Dr P is the model of rectitude.

Talking of stripping off, I went into my local gym to find they’d swapped round the ladies and gents changing rooms, I guess so that a guy could carry out some repairs in the ladies.  I duly went in, changed, crammed my stuff into a locker, and went to the gym.  Nothing too strenuous: I ran 5k on the treadmill and then went for a sauna and a spa and a swim.  That blew a few cobwebs away!  Then back to the changing room.  Stripped off, had a shower… I was padding from the shower back round to the lockers, stark naked, and walked smack into a young woman.  To tell you the truth I can’t quite remember her own state of dress.  I said, rather redundantly, “I’ve come into the wrong dressing room, haven’t I?”

“Hmm.”

I put my togs back on and retreated.  “Apologies ladies!”

There was no reply.

The person next to me in Dunblane Cathedral for the Service of Remembrance on Sunday was completely tone deaf, and very loud.  I noticed it as soon as we started to sing Paraphrase 18, Behold!
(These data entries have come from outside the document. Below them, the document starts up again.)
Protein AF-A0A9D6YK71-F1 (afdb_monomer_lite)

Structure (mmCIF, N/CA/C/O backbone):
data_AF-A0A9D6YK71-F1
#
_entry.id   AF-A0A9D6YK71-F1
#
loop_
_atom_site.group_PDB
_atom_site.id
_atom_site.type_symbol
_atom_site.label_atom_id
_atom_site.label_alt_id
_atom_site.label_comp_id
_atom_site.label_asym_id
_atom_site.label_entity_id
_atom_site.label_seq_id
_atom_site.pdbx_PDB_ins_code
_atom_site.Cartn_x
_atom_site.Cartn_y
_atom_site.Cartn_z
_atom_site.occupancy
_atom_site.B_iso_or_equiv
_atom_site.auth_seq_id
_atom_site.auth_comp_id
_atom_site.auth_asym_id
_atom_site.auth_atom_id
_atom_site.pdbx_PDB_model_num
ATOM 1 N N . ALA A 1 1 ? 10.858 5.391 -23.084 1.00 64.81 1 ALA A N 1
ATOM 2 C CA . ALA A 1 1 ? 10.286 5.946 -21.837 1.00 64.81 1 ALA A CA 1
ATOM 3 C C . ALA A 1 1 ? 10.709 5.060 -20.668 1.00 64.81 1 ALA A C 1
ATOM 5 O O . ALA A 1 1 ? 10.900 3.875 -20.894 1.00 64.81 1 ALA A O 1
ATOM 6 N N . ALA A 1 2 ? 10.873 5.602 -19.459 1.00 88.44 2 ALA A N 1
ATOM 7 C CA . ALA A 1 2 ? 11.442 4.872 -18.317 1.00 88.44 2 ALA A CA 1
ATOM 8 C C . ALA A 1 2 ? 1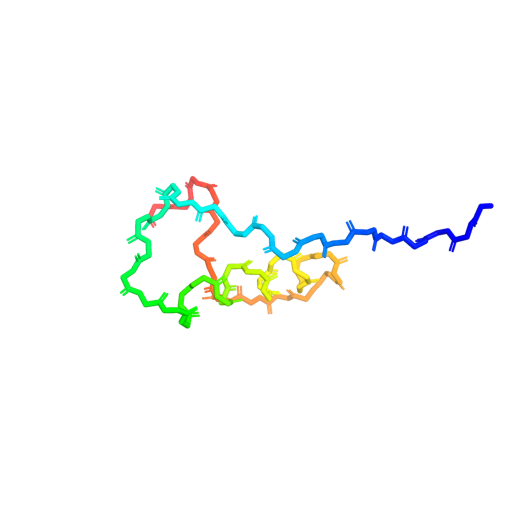0.528 3.785 -17.696 1.00 88.44 2 ALA A C 1
ATOM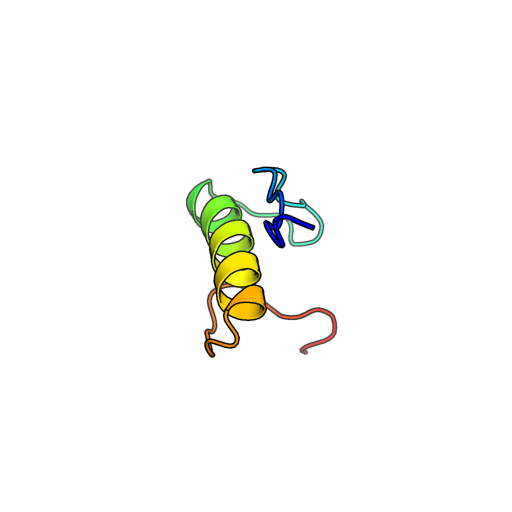 10 O O . ALA A 1 2 ? 10.985 3.046 -16.836 1.00 88.44 2 ALA A O 1
ATOM 11 N N . GLY A 1 3 ? 9.256 3.673 -18.109 1.00 93.12 3 GLY A N 1
ATOM 12 C CA . GLY A 1 3 ? 8.372 2.540 -17.773 1.00 93.12 3 GLY A CA 1
ATOM 13 C C . GLY A 1 3 ? 7.918 2.423 -16.311 1.00 93.12 3 GLY A C 1
ATOM 14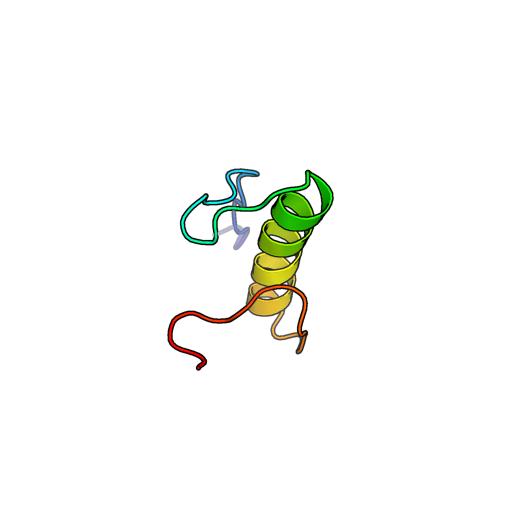 O O . GLY A 1 3 ? 7.201 1.486 -15.984 1.00 93.12 3 GLY A O 1
ATOM 15 N N . ALA A 1 4 ? 8.312 3.349 -15.436 1.00 94.19 4 ALA A N 1
ATOM 16 C CA . ALA A 1 4 ? 7.942 3.319 -14.026 1.00 94.19 4 ALA A CA 1
ATOM 17 C C . ALA A 1 4 ? 6.472 3.713 -13.801 1.00 94.19 4 ALA A C 1
ATOM 19 O O . ALA A 1 4 ? 5.985 4.692 -14.370 1.00 94.19 4 ALA A O 1
ATOM 20 N N . THR A 1 5 ? 5.803 2.993 -12.900 1.00 95.44 5 THR A N 1
ATOM 21 C CA . THR A 1 5 ? 4.468 3.334 -12.397 1.00 95.44 5 THR A CA 1
ATOM 22 C C . THR A 1 5 ? 4.602 4.140 -11.110 1.00 95.44 5 THR A C 1
ATOM 24 O O . THR A 1 5 ? 5.214 3.684 -10.145 1.00 95.44 5 THR A O 1
ATOM 27 N N . ILE A 1 6 ? 4.012 5.335 -11.069 1.00 94.38 6 ILE A N 1
ATOM 28 C CA . ILE A 1 6 ? 3.937 6.141 -9.846 1.00 94.38 6 ILE A CA 1
ATOM 29 C C . ILE A 1 6 ? 2.719 5.696 -9.042 1.00 94.38 6 ILE A C 1
ATOM 31 O O . ILE A 1 6 ? 1.587 5.825 -9.505 1.00 94.38 6 ILE A O 1
ATOM 35 N N . PHE A 1 7 ? 2.958 5.187 -7.834 1.00 93.88 7 PHE A N 1
ATOM 36 C CA . PHE A 1 7 ? 1.917 4.642 -6.968 1.00 93.88 7 PHE A CA 1
ATOM 37 C C . PHE A 1 7 ? 1.785 5.481 -5.683 1.00 93.88 7 PHE A C 1
ATOM 39 O O . PHE A 1 7 ? 2.476 5.211 -4.700 1.00 93.88 7 PHE A O 1
ATOM 46 N N . PRO A 1 8 ? 0.937 6.525 -5.657 1.00 94.06 8 PRO A N 1
ATOM 47 C CA . PRO A 1 8 ? 0.754 7.328 -4.455 1.00 94.06 8 PRO A CA 1
ATOM 48 C C . PRO A 1 8 ? 0.049 6.520 -3.358 1.00 94.06 8 PRO A C 1
ATOM 50 O O . PRO A 1 8 ? -0.880 5.753 -3.624 1.00 94.06 8 PRO A O 1
ATOM 53 N N . ALA A 1 9 ? 0.454 6.730 -2.104 1.00 91.94 9 ALA A N 1
ATOM 54 C CA . ALA A 1 9 ? -0.148 6.101 -0.929 1.00 91.94 9 ALA A CA 1
ATOM 55 C C . ALA A 1 9 ? -1.498 6.752 -0.553 1.00 91.94 9 ALA A C 1
ATOM 57 O 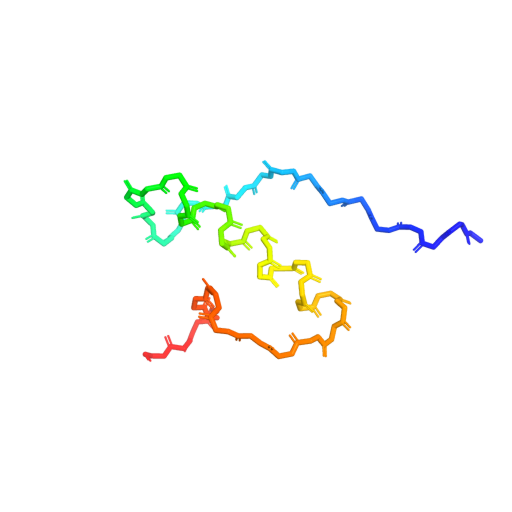O . ALA A 1 9 ? -1.673 7.269 0.547 1.00 91.94 9 ALA A O 1
ATOM 58 N N . CYS A 1 10 ? -2.453 6.741 -1.487 1.00 92.56 10 CYS A N 1
ATOM 59 C CA . CYS A 1 10 ? -3.786 7.334 -1.346 1.00 92.56 10 CYS A CA 1
ATOM 60 C C . CYS A 1 10 ? -4.875 6.240 -1.370 1.00 92.56 10 CYS A C 1
ATOM 62 O O . CYS A 1 10 ? -5.553 6.068 -2.390 1.00 92.56 10 CYS A O 1
ATOM 64 N N . PRO A 1 11 ? -5.032 5.449 -0.289 1.00 89.50 11 PRO A N 1
ATOM 65 C CA . PRO A 1 11 ? -6.080 4.435 -0.198 1.00 89.50 11 PRO A CA 1
ATOM 66 C C . PRO A 1 11 ? -7.475 5.075 -0.165 1.00 89.50 11 PRO A C 1
ATOM 68 O O . PRO A 1 11 ? -7.666 6.169 0.363 1.00 89.50 11 PRO A O 1
ATOM 71 N N . GLY A 1 12 ? -8.465 4.383 -0.734 1.00 88.38 12 GLY A N 1
ATOM 72 C CA . GLY A 1 12 ? -9.848 4.856 -0.737 1.00 88.38 12 GLY A CA 1
ATOM 73 C C . GLY A 1 12 ? -10.657 4.352 0.461 1.00 88.38 12 GLY A C 1
ATOM 74 O O . GLY A 1 12 ? -10.344 3.333 1.074 1.00 88.38 12 GLY A O 1
ATOM 75 N N . PHE A 1 13 ? -11.745 5.063 0.761 1.00 91.56 13 PHE A N 1
ATOM 76 C CA . PHE A 1 13 ? -12.614 4.812 1.920 1.00 91.56 13 PHE A CA 1
ATOM 77 C C . PHE A 1 13 ? -13.965 4.178 1.552 1.00 91.56 13 PHE A C 1
ATOM 79 O O . PHE A 1 13 ? -14.839 4.039 2.403 1.00 91.56 13 PHE A O 1
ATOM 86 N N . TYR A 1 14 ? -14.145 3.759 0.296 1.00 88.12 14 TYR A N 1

The mountain of the Lord to the tune Glasgow.  It has seven verses, which allows time for the flags and military regalia to process the length of the cathedral.  My neighbour might have been Horatio Hornblower.  It wasn’t so much singing as sprechgesang.  I didn’t mind.  There is a convention in church that extraneous noise should be tolerated.  If babes in arms heckle Church of Scotland ministers they tend just to soldier on.  I have to say I am less tolerant of noisy audiences in the concert hall.  At the Usher Hall Edinburgh on Friday night, despite a plea from the CEO that everybody turn their mobile off, a phone rang during a particularly contemplative passage of the Rachmaninoff third piano concerto.  The concerto was played by a young South Korean pianist, Yekwon Sunwoo, who won the 2017 Van Cliburn International Piano Competition in Fort Worth Texas.  In this, said to be technically the most difficult concerto in the whole piano repertoire, Mr Sunwoo was both virtuosic and expressive.  It was a tour de force.  He played an encore which I could not place.  Chopin?  Rachmaninoff?  It dissolved into a deep and intense silence, punctuated by the clatter of somebody’s elbow crutch falling and ricocheting off the floor.

Dined in Bologna, Bridge of Allan, with Tim Peake’s grandmother-in-law, another great tennis fan and a very remarkable woman who shares S’s capacity for uncontrollable laughter.  She told me she got a phone call from the International Space Station, the only time I can ever remember her say she was rendered speechless.